Effect of oxygen vacancy on electrochemical performance of NiCo-layered double oxides as water splitting electrocatalyst

It is of importance for the design of cost-effective bifunctional electrocatalysts with good durability to decrease the energy rampart of total water decomposition. However, few electrocatalysts simultaneously exhibits excellent catalytic property and durability for both oxygen evolution reaction (OER) as well as hydrogen evolution reaction (HER). Herein, we adopt strategies toward defect engineering coupled with metal organic framework (MOF) to synthesize oxygen vacancy abundant NiCo-layered double oxides with hollow nanotube arrays structures supported on Ni foam (Ov-NiCo-LDO HNTAs/NF) via etching of ZnO template, which is considered as an efficient electrocatalyst for water splitting.

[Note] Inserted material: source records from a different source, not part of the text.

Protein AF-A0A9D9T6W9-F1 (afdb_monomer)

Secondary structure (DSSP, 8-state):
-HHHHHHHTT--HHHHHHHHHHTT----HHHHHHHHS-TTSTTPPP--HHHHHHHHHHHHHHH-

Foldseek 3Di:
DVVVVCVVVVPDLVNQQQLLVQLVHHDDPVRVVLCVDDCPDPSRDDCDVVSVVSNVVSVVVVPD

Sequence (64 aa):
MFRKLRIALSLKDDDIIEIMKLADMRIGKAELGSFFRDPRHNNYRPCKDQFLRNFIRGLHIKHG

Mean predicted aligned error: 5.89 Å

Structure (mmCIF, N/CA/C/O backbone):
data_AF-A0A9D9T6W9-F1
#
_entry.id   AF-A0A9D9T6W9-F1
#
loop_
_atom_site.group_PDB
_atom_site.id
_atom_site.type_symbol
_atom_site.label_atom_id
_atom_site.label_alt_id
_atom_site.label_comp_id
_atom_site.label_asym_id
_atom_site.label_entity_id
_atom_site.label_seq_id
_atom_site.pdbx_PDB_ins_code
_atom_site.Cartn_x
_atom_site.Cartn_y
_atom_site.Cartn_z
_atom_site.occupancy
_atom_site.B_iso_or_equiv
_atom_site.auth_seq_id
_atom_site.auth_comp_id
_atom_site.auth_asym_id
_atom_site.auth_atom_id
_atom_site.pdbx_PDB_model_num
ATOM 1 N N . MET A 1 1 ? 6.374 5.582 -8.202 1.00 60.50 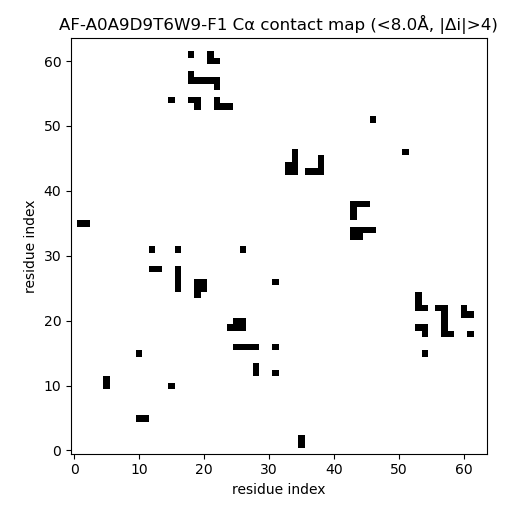1 MET A N 1
ATOM 2 C CA . MET A 1 1 ? 5.559 6.449 -7.319 1.00 60.50 1 MET A CA 1
ATOM 3 C C . MET A 1 1 ? 5.379 5.848 -5.923 1.00 60.50 1 MET A C 1
ATOM 5 O O . MET A 1 1 ? 5.824 6.456 -4.963 1.00 60.50 1 MET A O 1
ATOM 9 N N . PHE A 1 2 ? 4.849 4.626 -5.797 1.00 68.19 2 PHE A N 1
ATOM 10 C CA . PHE A 1 2 ? 4.591 3.954 -4.508 1.00 68.19 2 PHE A CA 1
ATOM 11 C C . PHE A 1 2 ? 5.777 3.905 -3.533 1.00 68.19 2 PHE A C 1
ATOM 13 O O . PHE A 1 2 ? 5.628 4.150 -2.341 1.00 68.19 2 PHE A O 1
ATOM 20 N N . ARG A 1 3 ? 6.986 3.655 -4.051 1.00 69.88 3 ARG A N 1
ATOM 21 C CA . ARG A 1 3 ? 8.211 3.619 -3.240 1.00 69.88 3 ARG A CA 1
ATOM 22 C C . ARG A 1 3 ? 8.489 4.961 -2.534 1.00 69.88 3 ARG A C 1
ATOM 24 O O . ARG A 1 3 ? 9.007 4.946 -1.426 1.00 69.88 3 ARG A O 1
ATOM 31 N N . LYS A 1 4 ? 8.098 6.093 -3.140 1.00 76.56 4 LYS A N 1
ATOM 32 C CA . LYS A 1 4 ? 8.197 7.435 -2.539 1.00 76.56 4 LYS A CA 1
ATOM 33 C C . LYS A 1 4 ? 7.152 7.639 -1.439 1.00 76.56 4 LYS A C 1
ATOM 35 O O . LYS A 1 4 ? 7.500 8.166 -0.397 1.00 76.56 4 LYS A O 1
ATOM 40 N N . LEU A 1 5 ? 5.916 7.168 -1.641 1.00 75.62 5 LEU A N 1
ATOM 41 C CA . LEU A 1 5 ? 4.844 7.236 -0.634 1.00 75.62 5 LEU A CA 1
ATOM 42 C C . LEU A 1 5 ? 5.173 6.405 0.608 1.00 75.62 5 LEU A C 1
ATOM 44 O O . LEU A 1 5 ? 4.996 6.880 1.721 1.00 75.62 5 LEU A O 1
ATOM 48 N N . ARG A 1 6 ? 5.732 5.204 0.416 1.00 78.38 6 ARG A N 1
ATOM 49 C CA . 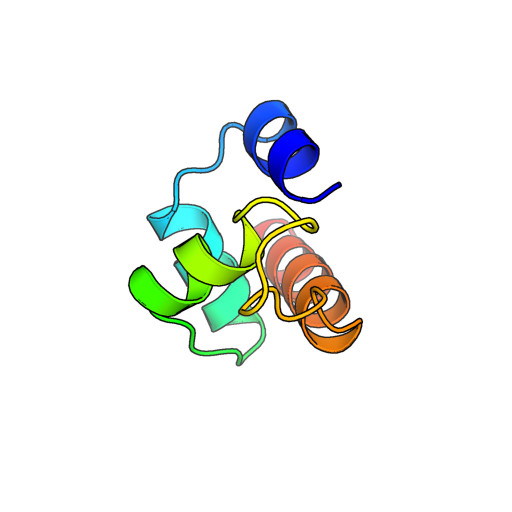ARG A 1 6 ? 6.237 4.366 1.513 1.00 78.38 6 ARG A CA 1
ATOM 50 C C . ARG A 1 6 ? 7.252 5.116 2.376 1.00 78.38 6 ARG A C 1
ATOM 52 O O . ARG A 1 6 ? 7.159 5.066 3.592 1.00 78.38 6 ARG A O 1
ATOM 59 N N . ILE A 1 7 ? 8.206 5.800 1.738 1.00 79.31 7 ILE A N 1
ATOM 60 C CA . ILE A 1 7 ? 9.240 6.577 2.435 1.00 79.31 7 ILE A CA 1
ATOM 61 C C . ILE A 1 7 ? 8.626 7.811 3.107 1.00 79.31 7 ILE A C 1
ATOM 63 O O . ILE A 1 7 ? 8.906 8.058 4.270 1.00 79.31 7 ILE A O 1
ATOM 67 N N . ALA A 1 8 ? 7.763 8.552 2.406 1.00 82.94 8 ALA A N 1
ATOM 68 C CA . ALA A 1 8 ? 7.120 9.757 2.930 1.00 82.94 8 ALA A CA 1
ATOM 69 C C . ALA A 1 8 ? 6.234 9.483 4.157 1.00 82.94 8 ALA A C 1
ATOM 71 O O . ALA A 1 8 ? 6.146 10.322 5.044 1.00 82.94 8 ALA A O 1
ATOM 72 N N . LEU A 1 9 ? 5.600 8.309 4.210 1.00 81.44 9 LEU A N 1
ATOM 73 C CA . LEU A 1 9 ? 4.734 7.876 5.309 1.00 81.44 9 LEU A CA 1
ATOM 74 C C . LEU A 1 9 ? 5.444 6.930 6.297 1.00 81.44 9 LEU A C 1
ATOM 76 O O . LEU A 1 9 ? 4.794 6.403 7.194 1.00 81.44 9 LEU A O 1
ATOM 80 N N . SER A 1 10 ? 6.750 6.677 6.128 1.00 86.31 10 SER A N 1
ATOM 81 C CA . SER A 1 10 ? 7.535 5.716 6.927 1.00 86.31 10 SER A CA 1
ATOM 82 C C . SER A 1 10 ? 6.863 4.344 7.114 1.00 86.31 10 SER A C 1
ATOM 84 O O . SER A 1 10 ? 6.989 3.716 8.164 1.00 86.31 10 SER A O 1
ATOM 86 N N . LEU A 1 11 ? 6.159 3.856 6.088 1.00 86.56 11 LEU A N 1
ATOM 87 C CA . LEU A 1 11 ? 5.418 2.593 6.148 1.00 86.56 11 LEU A CA 1
ATOM 88 C C . LEU A 1 11 ? 6.350 1.397 5.929 1.00 86.56 11 LEU A C 1
ATOM 90 O O . LEU A 1 11 ? 7.150 1.371 4.984 1.00 86.56 11 LEU A O 1
ATOM 94 N N . LYS A 1 12 ? 6.215 0.367 6.767 1.00 88.06 12 LYS A N 1
ATOM 95 C CA . LYS A 1 12 ? 6.822 -0.948 6.536 1.00 88.06 12 LYS A CA 1
ATOM 96 C C . LYS A 1 12 ? 5.928 -1.784 5.621 1.00 88.06 12 LYS A C 1
ATOM 98 O O . LYS A 1 12 ? 4.769 -1.460 5.377 1.00 88.06 12 LYS A O 1
ATOM 103 N N . ASP A 1 13 ? 6.470 -2.889 5.118 1.00 87.38 13 ASP A N 1
ATOM 104 C CA . ASP A 1 13 ? 5.714 -3.809 4.261 1.00 87.38 13 ASP A CA 1
ATOM 105 C C . ASP A 1 13 ? 4.460 -4.349 4.964 1.00 87.38 13 ASP A C 1
ATOM 107 O O . ASP A 1 13 ? 3.405 -4.445 4.344 1.00 87.38 13 ASP A O 1
ATOM 111 N N . ASP A 1 14 ? 4.560 -4.633 6.266 1.00 88.50 14 ASP A N 1
ATOM 112 C CA . ASP A 1 14 ? 3.424 -5.037 7.103 1.00 88.50 14 ASP A CA 1
ATOM 113 C C . ASP A 1 14 ? 2.356 -3.939 7.199 1.00 88.50 14 ASP A C 1
ATOM 115 O O . ASP A 1 14 ? 1.177 -4.224 7.010 1.00 88.50 14 ASP A O 1
ATOM 119 N N . ASP A 1 15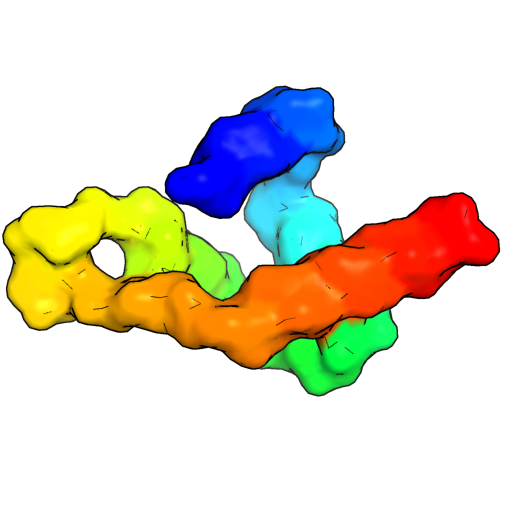 ? 2.757 -2.674 7.381 1.00 89.38 15 ASP A N 1
ATOM 120 C CA . ASP A 1 15 ? 1.811 -1.555 7.446 1.00 89.38 15 ASP A CA 1
ATOM 121 C C . ASP A 1 15 ? 1.024 -1.410 6.144 1.00 89.38 15 ASP A C 1
ATOM 123 O O . ASP A 1 15 ? -0.180 -1.161 6.160 1.00 89.38 15 ASP A O 1
ATOM 127 N N . ILE A 1 16 ? 1.699 -1.579 5.003 1.00 88.38 16 ILE A N 1
ATOM 128 C CA . ILE A 1 16 ? 1.044 -1.537 3.695 1.00 88.38 16 ILE A CA 1
ATOM 129 C C . ILE A 1 16 ? 0.085 -2.719 3.554 1.00 88.38 16 ILE A C 1
ATOM 131 O O . ILE A 1 16 ? -1.034 -2.524 3.093 1.00 88.38 16 ILE A O 1
ATOM 135 N N . ILE A 1 17 ? 0.480 -3.926 3.963 1.00 90.31 17 ILE A N 1
ATOM 136 C CA . ILE A 1 17 ? -0.396 -5.107 3.920 1.00 90.31 17 ILE A CA 1
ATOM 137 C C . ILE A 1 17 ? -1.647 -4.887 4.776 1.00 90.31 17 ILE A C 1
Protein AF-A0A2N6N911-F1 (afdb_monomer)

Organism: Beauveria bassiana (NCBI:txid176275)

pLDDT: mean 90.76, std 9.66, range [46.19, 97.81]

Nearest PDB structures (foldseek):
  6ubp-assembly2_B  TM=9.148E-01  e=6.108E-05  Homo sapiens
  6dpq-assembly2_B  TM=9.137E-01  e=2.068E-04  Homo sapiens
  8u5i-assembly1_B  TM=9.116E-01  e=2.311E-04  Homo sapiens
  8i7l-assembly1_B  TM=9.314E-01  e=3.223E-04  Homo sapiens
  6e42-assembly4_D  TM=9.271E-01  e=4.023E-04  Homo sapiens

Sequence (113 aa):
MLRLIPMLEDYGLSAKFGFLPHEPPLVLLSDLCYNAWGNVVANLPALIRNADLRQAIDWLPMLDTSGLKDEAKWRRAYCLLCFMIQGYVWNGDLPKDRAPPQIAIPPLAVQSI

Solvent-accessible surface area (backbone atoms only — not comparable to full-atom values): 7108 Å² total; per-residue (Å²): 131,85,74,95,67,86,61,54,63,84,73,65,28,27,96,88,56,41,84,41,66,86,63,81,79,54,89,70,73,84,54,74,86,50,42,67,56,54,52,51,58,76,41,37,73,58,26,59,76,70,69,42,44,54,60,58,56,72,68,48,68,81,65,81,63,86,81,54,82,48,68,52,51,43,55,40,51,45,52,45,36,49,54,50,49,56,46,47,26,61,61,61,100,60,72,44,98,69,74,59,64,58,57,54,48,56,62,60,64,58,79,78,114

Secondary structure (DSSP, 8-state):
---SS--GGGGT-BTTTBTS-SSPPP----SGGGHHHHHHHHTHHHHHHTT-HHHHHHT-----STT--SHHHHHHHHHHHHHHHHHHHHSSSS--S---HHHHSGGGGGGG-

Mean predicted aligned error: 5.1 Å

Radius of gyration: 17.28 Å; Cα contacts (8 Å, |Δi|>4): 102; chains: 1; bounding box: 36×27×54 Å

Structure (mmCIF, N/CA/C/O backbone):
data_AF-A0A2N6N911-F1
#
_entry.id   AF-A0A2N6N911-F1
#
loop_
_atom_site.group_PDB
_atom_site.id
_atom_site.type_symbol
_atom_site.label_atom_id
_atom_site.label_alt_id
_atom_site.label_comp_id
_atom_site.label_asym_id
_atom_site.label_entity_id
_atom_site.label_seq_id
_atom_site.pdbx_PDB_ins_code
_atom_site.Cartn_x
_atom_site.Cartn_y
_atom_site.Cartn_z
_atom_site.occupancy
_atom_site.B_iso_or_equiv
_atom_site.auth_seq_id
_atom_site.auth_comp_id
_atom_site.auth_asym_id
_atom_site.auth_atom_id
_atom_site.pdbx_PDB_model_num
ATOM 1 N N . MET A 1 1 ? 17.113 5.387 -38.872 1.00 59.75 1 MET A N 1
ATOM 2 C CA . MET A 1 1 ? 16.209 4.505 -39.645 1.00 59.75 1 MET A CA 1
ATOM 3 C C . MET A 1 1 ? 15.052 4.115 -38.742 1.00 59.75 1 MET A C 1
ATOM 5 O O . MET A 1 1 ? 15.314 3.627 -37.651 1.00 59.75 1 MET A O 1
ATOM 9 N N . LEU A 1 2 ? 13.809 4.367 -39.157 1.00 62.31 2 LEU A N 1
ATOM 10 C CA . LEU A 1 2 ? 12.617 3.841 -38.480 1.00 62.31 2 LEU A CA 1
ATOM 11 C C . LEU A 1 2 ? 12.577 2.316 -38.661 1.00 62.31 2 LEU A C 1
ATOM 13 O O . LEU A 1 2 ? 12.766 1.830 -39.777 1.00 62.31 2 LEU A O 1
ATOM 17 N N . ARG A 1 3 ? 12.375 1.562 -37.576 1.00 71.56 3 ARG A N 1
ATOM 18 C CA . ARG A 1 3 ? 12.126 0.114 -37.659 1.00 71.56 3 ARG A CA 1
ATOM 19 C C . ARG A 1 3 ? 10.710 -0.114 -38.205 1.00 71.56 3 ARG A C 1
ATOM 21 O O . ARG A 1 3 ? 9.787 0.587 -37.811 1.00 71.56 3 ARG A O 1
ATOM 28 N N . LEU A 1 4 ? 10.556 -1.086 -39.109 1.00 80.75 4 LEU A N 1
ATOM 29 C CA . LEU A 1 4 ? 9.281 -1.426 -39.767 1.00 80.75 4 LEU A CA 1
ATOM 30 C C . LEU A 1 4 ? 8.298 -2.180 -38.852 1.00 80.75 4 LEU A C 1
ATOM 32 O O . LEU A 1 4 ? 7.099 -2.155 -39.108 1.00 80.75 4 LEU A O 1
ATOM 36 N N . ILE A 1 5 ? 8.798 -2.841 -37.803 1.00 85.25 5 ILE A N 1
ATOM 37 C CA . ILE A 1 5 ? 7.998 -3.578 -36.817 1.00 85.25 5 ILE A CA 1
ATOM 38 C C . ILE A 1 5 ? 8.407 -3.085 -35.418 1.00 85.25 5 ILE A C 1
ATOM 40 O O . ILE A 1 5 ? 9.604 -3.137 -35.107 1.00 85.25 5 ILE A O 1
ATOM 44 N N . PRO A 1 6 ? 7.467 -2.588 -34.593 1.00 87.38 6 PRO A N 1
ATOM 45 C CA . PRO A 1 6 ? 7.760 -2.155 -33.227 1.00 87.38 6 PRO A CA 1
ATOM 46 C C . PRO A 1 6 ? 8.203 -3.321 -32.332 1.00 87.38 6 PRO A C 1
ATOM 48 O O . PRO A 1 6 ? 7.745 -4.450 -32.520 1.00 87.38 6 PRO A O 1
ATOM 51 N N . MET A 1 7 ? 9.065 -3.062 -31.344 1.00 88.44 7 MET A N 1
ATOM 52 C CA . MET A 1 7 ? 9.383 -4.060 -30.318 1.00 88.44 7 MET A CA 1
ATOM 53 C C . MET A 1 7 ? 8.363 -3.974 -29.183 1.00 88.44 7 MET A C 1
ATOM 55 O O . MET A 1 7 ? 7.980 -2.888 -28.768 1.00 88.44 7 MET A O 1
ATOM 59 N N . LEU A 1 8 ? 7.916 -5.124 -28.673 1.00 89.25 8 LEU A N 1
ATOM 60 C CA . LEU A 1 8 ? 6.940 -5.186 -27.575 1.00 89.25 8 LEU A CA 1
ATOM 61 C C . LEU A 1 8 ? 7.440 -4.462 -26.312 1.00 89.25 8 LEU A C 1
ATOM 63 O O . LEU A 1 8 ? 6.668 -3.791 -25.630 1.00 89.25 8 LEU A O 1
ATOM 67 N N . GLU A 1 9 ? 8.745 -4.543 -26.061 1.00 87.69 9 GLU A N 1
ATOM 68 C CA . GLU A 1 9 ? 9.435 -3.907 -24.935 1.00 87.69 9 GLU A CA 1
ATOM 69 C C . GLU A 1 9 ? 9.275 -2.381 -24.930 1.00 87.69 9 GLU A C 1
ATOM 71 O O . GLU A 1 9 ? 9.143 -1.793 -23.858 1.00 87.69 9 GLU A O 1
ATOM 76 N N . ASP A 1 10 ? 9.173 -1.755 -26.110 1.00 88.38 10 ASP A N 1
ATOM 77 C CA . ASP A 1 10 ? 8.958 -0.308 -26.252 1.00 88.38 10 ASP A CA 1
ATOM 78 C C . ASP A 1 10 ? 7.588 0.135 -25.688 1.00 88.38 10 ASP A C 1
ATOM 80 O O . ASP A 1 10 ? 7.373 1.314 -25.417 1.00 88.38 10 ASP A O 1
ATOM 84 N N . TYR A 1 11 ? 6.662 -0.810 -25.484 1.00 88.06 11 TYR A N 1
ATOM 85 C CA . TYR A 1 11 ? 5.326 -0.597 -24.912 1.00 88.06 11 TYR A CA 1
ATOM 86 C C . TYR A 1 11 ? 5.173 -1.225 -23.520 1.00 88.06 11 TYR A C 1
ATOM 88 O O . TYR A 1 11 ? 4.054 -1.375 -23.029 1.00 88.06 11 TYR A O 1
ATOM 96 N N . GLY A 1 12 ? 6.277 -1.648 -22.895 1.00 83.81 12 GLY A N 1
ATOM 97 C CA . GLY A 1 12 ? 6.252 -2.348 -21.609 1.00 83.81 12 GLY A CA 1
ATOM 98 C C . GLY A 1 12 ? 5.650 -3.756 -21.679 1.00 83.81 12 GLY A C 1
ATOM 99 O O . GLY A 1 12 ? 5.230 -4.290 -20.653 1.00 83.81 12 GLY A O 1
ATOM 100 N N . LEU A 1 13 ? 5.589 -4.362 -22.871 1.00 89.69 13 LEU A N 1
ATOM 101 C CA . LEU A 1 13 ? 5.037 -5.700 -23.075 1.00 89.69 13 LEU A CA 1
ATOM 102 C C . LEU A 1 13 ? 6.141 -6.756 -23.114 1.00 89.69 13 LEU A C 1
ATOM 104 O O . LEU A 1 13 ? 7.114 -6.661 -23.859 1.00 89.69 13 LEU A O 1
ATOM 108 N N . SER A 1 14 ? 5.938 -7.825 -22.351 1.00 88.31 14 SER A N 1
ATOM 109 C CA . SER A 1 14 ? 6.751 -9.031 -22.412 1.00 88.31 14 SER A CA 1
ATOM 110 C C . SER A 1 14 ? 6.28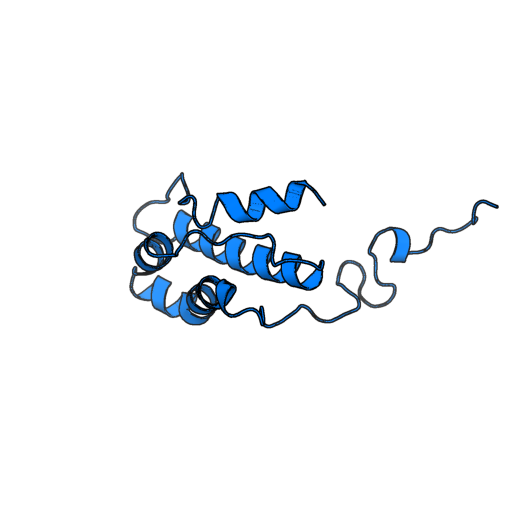9 -9.931 -23.556 1.00 88.31 14 SER A C 1
ATOM 112 O O . SER A 1 14 ? 5.124 -10.324 -23.616 1.00 88.31 14 SER A O 1
ATOM 114 N N . ALA A 1 15 ? 7.213 -10.373 -24.410 1.00 89.56 15 ALA A N 1
ATOM 115 C CA . ALA A 1 15 ? 6.916 -11.387 -25.428 1.00 89.56 15 ALA A CA 1
ATOM 116 C C . ALA A 1 15 ? 6.462 -12.733 -24.825 1.00 89.56 15 ALA A C 1
ATOM 118 O O . ALA A 1 15 ? 5.778 -13.511 -25.487 1.00 89.56 15 ALA A O 1
ATOM 119 N N . LYS A 1 16 ? 6.839 -13.010 -23.569 1.00 92.00 16 LYS A N 1
ATOM 120 C CA . LYS A 1 16 ? 6.521 -14.258 -22.865 1.00 92.00 16 LYS A CA 1
ATOM 121 C C . LYS A 1 16 ? 5.286 -14.142 -21.975 1.00 92.00 16 LYS A C 1
ATOM 123 O O . LYS A 1 16 ? 4.529 -15.102 -21.872 1.00 92.00 16 LYS A O 1
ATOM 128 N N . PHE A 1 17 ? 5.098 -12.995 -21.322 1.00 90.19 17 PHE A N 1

The optimal Ov-NiCo-LDO HNTAs/NF reveals an ultra-low overpotential of 149 and 30 mV to afford a current density of 10 mA·cm-2 for OER and HER in alkaline solution, respectively. Moreover, the catalyst also displays significant stability for 24 h with no significant decrease when a stable current density of 100 mA·cm-2 is applied. A full water splitting system coupled with Ov-NiCo-LDO HNTAs/NF as both poles of hydrolysis tank can drive of 20 mA·cm-2 current density at a potential of 1.68 V, along with steady operation for over 24 h, indicating that Ov-NiCo-LDO HNTAs/NF is a promising bifunctional electrocatalyst.